If the previous patch fixed, it means that the switching occurred
during the device was being probed. Maybe a better approach to
register the VGA switcheroo after the proper initialization.
The patch below is a revised one. Please give it a try.
Takashi
---
diff --git a/sound/pci/hda/hda_intel.c b/sound/pci/hda/hda_intel.c
index f09ff6c..dcbfd29 100644
--- a/sound/pci/hda/hda_intel.c
+++ b/sound/pci/hda/hda_intel.c
@@ -501,6 +501,7 @@ struct azx {
/* VGA-switcheroo setup */
unsigned int use_vga_switcheroo:1;
+ unsigned int vga_switcheroo_registered:1;
unsigned int init_failed:1; /* delayed init failed */
unsigned int disabled:1; /* disabled by VGA-switcher */
@@ -2684,14 +2685,20 @@ static const struct vga_switcheroo_client_ops azx_vs_ops = {
static int __devinit register_vga_switcheroo(struct azx *chip)
{
+ int err;
+
if (!chip->use_vga_switcheroo)
return 0;
/* FIXME: currently only handling DIS controller
* is there any machine with two switchable HDMI audio controllers?
*/
- return vga_switcheroo_register_audio_client(chip->pci, &azx_vs_ops,
+ err = vga_switcheroo_register_audio_client(chip->pci, &azx_vs_ops,
VGA_SWITCHEROO_DIS,
chip->bus != NULL);
+ if (err < 0)
+ return err;
+ chip->vga_switcheroo_registered = 1;
+ return 0;
}
#else
#define init_vga_switcheroo(chip) /* NOP */
@@ -2713,7 +2720,8 @@ static int azx_free(struct azx *chip)

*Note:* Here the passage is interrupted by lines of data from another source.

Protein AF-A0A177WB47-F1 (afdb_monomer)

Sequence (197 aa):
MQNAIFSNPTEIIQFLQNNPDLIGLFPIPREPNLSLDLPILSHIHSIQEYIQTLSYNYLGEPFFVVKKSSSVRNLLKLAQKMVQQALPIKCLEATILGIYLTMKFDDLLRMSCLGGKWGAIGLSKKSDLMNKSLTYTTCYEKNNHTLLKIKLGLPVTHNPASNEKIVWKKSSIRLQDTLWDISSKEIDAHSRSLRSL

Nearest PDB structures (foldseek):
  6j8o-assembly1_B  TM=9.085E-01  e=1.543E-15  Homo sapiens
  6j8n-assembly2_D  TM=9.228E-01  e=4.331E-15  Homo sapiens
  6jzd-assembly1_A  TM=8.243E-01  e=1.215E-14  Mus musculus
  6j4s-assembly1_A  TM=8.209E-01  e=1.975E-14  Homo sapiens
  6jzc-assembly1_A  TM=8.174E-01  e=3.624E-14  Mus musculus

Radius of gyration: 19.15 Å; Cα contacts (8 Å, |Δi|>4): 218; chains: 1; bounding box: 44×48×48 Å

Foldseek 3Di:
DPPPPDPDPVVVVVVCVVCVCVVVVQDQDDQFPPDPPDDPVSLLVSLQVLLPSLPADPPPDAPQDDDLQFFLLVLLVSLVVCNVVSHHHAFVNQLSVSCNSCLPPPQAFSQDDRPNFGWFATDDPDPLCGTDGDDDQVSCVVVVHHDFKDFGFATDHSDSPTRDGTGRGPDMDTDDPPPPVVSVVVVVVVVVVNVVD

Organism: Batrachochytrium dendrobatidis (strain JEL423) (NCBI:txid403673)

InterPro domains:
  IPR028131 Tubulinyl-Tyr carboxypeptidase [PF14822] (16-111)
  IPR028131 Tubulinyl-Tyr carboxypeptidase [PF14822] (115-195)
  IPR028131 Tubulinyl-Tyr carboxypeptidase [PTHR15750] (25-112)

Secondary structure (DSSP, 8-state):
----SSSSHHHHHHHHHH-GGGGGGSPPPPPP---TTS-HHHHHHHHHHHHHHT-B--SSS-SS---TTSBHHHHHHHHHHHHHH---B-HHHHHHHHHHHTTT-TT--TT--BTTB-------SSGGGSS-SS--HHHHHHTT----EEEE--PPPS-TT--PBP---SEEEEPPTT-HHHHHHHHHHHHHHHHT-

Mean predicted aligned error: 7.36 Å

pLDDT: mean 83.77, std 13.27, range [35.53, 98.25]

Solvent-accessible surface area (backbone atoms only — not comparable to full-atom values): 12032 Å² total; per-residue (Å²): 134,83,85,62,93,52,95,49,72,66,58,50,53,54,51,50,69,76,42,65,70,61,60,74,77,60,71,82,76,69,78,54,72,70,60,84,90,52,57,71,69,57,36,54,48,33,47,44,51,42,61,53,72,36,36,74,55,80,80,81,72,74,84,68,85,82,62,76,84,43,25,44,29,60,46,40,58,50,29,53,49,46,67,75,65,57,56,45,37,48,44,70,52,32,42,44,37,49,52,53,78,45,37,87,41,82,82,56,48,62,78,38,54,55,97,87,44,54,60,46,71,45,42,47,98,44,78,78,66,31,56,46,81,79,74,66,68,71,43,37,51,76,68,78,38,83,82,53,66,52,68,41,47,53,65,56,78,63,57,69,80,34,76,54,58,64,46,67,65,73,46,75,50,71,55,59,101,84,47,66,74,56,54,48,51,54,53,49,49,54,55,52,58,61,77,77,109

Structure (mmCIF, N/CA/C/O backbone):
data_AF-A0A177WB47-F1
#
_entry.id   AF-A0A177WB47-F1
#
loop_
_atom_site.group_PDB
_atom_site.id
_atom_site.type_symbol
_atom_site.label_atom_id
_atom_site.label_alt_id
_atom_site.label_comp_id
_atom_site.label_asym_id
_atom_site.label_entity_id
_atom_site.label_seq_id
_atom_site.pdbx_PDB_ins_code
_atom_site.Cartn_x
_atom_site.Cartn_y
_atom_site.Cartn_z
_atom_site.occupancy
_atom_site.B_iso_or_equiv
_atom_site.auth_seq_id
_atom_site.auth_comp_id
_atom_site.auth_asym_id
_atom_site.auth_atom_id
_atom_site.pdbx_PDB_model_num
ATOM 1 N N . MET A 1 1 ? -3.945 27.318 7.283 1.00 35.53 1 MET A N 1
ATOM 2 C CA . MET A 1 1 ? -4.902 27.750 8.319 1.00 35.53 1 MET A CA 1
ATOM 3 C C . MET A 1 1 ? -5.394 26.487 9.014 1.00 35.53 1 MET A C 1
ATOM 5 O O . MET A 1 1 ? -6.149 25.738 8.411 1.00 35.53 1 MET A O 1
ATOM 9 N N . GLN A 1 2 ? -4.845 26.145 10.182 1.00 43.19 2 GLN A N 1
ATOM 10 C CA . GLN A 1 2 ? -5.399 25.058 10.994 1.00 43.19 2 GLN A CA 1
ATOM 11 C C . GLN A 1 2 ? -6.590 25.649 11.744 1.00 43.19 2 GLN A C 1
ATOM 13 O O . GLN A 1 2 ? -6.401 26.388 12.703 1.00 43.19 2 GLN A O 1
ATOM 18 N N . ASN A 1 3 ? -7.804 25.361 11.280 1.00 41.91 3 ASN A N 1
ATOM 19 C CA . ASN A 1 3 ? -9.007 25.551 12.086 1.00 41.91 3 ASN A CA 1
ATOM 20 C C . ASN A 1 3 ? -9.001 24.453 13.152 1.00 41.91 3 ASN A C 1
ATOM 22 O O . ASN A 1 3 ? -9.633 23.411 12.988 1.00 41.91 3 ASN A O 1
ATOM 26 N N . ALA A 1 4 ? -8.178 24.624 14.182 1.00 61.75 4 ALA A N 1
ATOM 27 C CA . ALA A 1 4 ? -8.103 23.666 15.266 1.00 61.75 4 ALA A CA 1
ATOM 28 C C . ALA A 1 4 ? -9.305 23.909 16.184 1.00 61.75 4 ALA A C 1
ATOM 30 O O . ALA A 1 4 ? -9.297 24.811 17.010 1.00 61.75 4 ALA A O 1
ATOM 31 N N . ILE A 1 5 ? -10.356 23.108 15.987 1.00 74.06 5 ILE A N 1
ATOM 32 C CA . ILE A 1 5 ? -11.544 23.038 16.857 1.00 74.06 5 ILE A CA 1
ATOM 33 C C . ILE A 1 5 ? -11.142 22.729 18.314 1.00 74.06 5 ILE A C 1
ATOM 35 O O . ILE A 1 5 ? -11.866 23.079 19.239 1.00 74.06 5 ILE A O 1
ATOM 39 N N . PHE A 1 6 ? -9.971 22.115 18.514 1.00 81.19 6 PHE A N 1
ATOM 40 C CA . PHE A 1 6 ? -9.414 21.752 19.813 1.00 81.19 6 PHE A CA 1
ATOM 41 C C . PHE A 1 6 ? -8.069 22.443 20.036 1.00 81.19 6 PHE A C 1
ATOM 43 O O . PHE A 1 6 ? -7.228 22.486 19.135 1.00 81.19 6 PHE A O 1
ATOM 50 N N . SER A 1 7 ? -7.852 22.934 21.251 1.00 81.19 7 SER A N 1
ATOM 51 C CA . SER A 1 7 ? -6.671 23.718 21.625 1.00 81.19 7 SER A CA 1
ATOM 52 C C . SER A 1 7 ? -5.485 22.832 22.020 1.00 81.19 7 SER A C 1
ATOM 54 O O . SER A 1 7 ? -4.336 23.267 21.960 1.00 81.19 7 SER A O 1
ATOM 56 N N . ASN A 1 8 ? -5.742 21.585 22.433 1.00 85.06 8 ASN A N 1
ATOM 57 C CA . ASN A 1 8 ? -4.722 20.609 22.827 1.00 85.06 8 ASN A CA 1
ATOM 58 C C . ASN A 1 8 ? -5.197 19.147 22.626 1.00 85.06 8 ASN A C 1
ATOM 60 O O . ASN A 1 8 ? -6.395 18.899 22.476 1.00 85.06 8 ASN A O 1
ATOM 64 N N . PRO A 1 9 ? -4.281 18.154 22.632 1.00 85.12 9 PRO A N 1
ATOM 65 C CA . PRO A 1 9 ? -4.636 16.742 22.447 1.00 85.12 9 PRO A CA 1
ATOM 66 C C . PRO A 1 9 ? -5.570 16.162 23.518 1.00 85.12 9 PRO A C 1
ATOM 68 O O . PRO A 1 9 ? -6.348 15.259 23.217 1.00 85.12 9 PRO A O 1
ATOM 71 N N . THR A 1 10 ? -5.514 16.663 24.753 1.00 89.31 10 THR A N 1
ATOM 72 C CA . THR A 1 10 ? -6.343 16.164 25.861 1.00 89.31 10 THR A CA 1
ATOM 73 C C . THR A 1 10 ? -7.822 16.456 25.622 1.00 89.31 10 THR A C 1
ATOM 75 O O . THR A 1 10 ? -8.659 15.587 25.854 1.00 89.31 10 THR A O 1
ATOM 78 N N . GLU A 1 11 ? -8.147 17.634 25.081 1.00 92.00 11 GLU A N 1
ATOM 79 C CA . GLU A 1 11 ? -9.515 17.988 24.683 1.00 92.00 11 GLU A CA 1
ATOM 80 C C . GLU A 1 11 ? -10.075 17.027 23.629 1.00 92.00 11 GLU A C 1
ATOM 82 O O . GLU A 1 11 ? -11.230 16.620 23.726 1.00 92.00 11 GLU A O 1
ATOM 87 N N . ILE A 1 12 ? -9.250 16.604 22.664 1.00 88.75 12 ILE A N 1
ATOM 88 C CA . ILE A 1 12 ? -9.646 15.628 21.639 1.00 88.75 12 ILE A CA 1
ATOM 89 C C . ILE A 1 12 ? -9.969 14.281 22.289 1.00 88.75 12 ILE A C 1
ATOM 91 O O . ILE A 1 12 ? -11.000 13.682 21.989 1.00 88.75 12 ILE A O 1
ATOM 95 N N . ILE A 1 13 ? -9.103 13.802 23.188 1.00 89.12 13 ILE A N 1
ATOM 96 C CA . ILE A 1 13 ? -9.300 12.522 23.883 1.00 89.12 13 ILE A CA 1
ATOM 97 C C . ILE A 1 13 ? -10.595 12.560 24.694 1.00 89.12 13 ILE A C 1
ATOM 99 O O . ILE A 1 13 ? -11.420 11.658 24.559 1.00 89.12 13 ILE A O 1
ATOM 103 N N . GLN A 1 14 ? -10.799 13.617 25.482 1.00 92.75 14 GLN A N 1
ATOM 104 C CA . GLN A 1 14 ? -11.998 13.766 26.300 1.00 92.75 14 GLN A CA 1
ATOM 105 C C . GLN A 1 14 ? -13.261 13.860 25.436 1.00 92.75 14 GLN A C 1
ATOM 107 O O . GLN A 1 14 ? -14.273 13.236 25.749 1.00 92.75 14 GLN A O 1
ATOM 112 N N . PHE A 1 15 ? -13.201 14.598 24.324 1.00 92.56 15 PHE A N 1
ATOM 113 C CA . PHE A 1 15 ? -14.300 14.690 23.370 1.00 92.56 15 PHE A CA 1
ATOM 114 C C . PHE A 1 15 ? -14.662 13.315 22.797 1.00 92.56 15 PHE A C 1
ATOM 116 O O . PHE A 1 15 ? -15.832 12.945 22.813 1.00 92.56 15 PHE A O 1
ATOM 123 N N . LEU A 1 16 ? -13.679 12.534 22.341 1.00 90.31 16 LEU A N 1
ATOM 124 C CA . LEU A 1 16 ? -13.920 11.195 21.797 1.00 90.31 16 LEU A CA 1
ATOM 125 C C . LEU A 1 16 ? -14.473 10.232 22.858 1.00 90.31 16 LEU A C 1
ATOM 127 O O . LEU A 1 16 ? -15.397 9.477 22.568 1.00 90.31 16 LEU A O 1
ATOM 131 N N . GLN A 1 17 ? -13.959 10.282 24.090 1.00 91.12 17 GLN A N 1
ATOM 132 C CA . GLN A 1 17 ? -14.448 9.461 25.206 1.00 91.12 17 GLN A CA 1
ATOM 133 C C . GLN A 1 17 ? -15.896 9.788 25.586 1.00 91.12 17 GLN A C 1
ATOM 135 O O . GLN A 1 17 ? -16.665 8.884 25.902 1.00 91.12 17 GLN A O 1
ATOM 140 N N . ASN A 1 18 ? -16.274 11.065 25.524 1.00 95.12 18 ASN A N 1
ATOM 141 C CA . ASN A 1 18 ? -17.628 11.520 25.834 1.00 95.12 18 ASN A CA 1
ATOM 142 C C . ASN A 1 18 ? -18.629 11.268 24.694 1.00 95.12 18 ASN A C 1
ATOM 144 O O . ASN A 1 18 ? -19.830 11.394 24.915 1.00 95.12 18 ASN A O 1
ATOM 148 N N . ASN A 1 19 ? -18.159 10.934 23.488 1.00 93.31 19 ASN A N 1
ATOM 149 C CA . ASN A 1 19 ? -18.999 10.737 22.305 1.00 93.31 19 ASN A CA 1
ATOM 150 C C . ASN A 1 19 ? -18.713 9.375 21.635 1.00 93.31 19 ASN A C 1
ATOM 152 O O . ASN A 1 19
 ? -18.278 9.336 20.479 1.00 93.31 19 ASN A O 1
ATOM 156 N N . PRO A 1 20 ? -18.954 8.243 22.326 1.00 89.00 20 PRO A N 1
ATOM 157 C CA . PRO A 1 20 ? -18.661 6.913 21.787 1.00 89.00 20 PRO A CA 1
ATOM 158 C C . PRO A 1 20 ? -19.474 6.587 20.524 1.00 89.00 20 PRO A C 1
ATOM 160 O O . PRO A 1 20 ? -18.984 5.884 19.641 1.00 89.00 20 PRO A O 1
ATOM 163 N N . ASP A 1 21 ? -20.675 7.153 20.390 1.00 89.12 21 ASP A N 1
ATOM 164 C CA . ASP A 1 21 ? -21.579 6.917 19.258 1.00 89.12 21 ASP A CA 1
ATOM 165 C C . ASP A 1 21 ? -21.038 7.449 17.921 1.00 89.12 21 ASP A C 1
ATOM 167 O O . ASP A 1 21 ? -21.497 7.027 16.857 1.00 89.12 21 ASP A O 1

if (use_vga_switcheroo(chip)) {
if (chip->disabled && chip->bus)
snd_hda_unlock_devices(chip->bus);
- vga_switcheroo_unregister_client(chip->pci);
+ if (chip->vga_switcheroo_registered)
+ vga_switcheroo_unregister_client(chip->pci);
}
if (chip->initialized) {
@@ -3067,14 +3075,6 @@ static int __devinit azx_create(struct snd_card *card, struct pci_dev *pci,
}
ok:
- err = register_vga_switcheroo(chip);
- if (err < 0) {
- snd_printk(KERN_ERR SFX
- "Error registering VGA-switcheroo client\n");
- azx_free(chip);
- return err;
- }
-
err = snd_device_new(card, SNDRV_DEV_LOWLEVEL, chip, &ops);
if (err < 0) {
snd_printk(KERN_ERR SFX "Error creating device [card]!\n");
@@ -3345,6 +3345,13 @@ static int __devinit azx_probe(struct pci_dev *pci,
if (pci_dev_run_wake(pci))
pm_runtime_put_noidle(&pci->dev);
+ err = register_vga_switcheroo(chip);
+ if (err < 0) {
+ snd_printk(KERN_ERR SFX
+ "Error registering VGA-switcheroo client\n");
+ goto out_free;
+ }
+
dev++;
return 0;
At Tue, 09 Oct 2012 12:04:08 +0200,
Takashi Iwai wrote:
>
> At Tue, 9 Oct 2012 00:34:09 +0800,
> Daniel J Blueman wrote:
> >
> > On 8 October 2012 20:58, Takashi Iwai <[email protected]> wrote:
> > > At Tue, 25 Sep 2012 13:20:05 +0800,
> > > Daniel J Blueman wrote:
> > >> On my Macbook with a discrete Nvidia GPU, there is a race between
> > >> selecting the integrated GPU and putting the discrete GPU into D3 [1],
> > >> reliably causing a kernel oops [2].
> > >>
> > >> Introducing a delay of ~1s between the calls prevents this. When the
> > >> second 'OFF' write path executes, it looks like struct azx at
> > >> card->private_data hasn't yet been allocated yet [3], so there is
> > >> likely some locking missing.
> > >
> > > It's rather pci_get_drvdata() returning NULL (i.e. card is NULL, thus
> > > card->private_data causes Oops). Could you check the patch like below
> > > and see whether you get a kernel warning (but no Oops) or the problem
> > > gets fixed by shifting the assignment of pci drvdata?
> > [...]
> >
> > Good patching. Calling pci_set_drvdata later prevents the oops in HDA,
> > though we see unexpected 0x0 responses in the response ring buffer
> > [1], which we don't see when there's a >~1.5s delay between IGD and
> > OFF.
>
> If the previous patch fixed, it means that the switching occurred
> during the device was being probed. Maybe a better approach to
> register the VGA switcheroo after the proper initialization.
>
> The patch below is a revised one. Please give it a try.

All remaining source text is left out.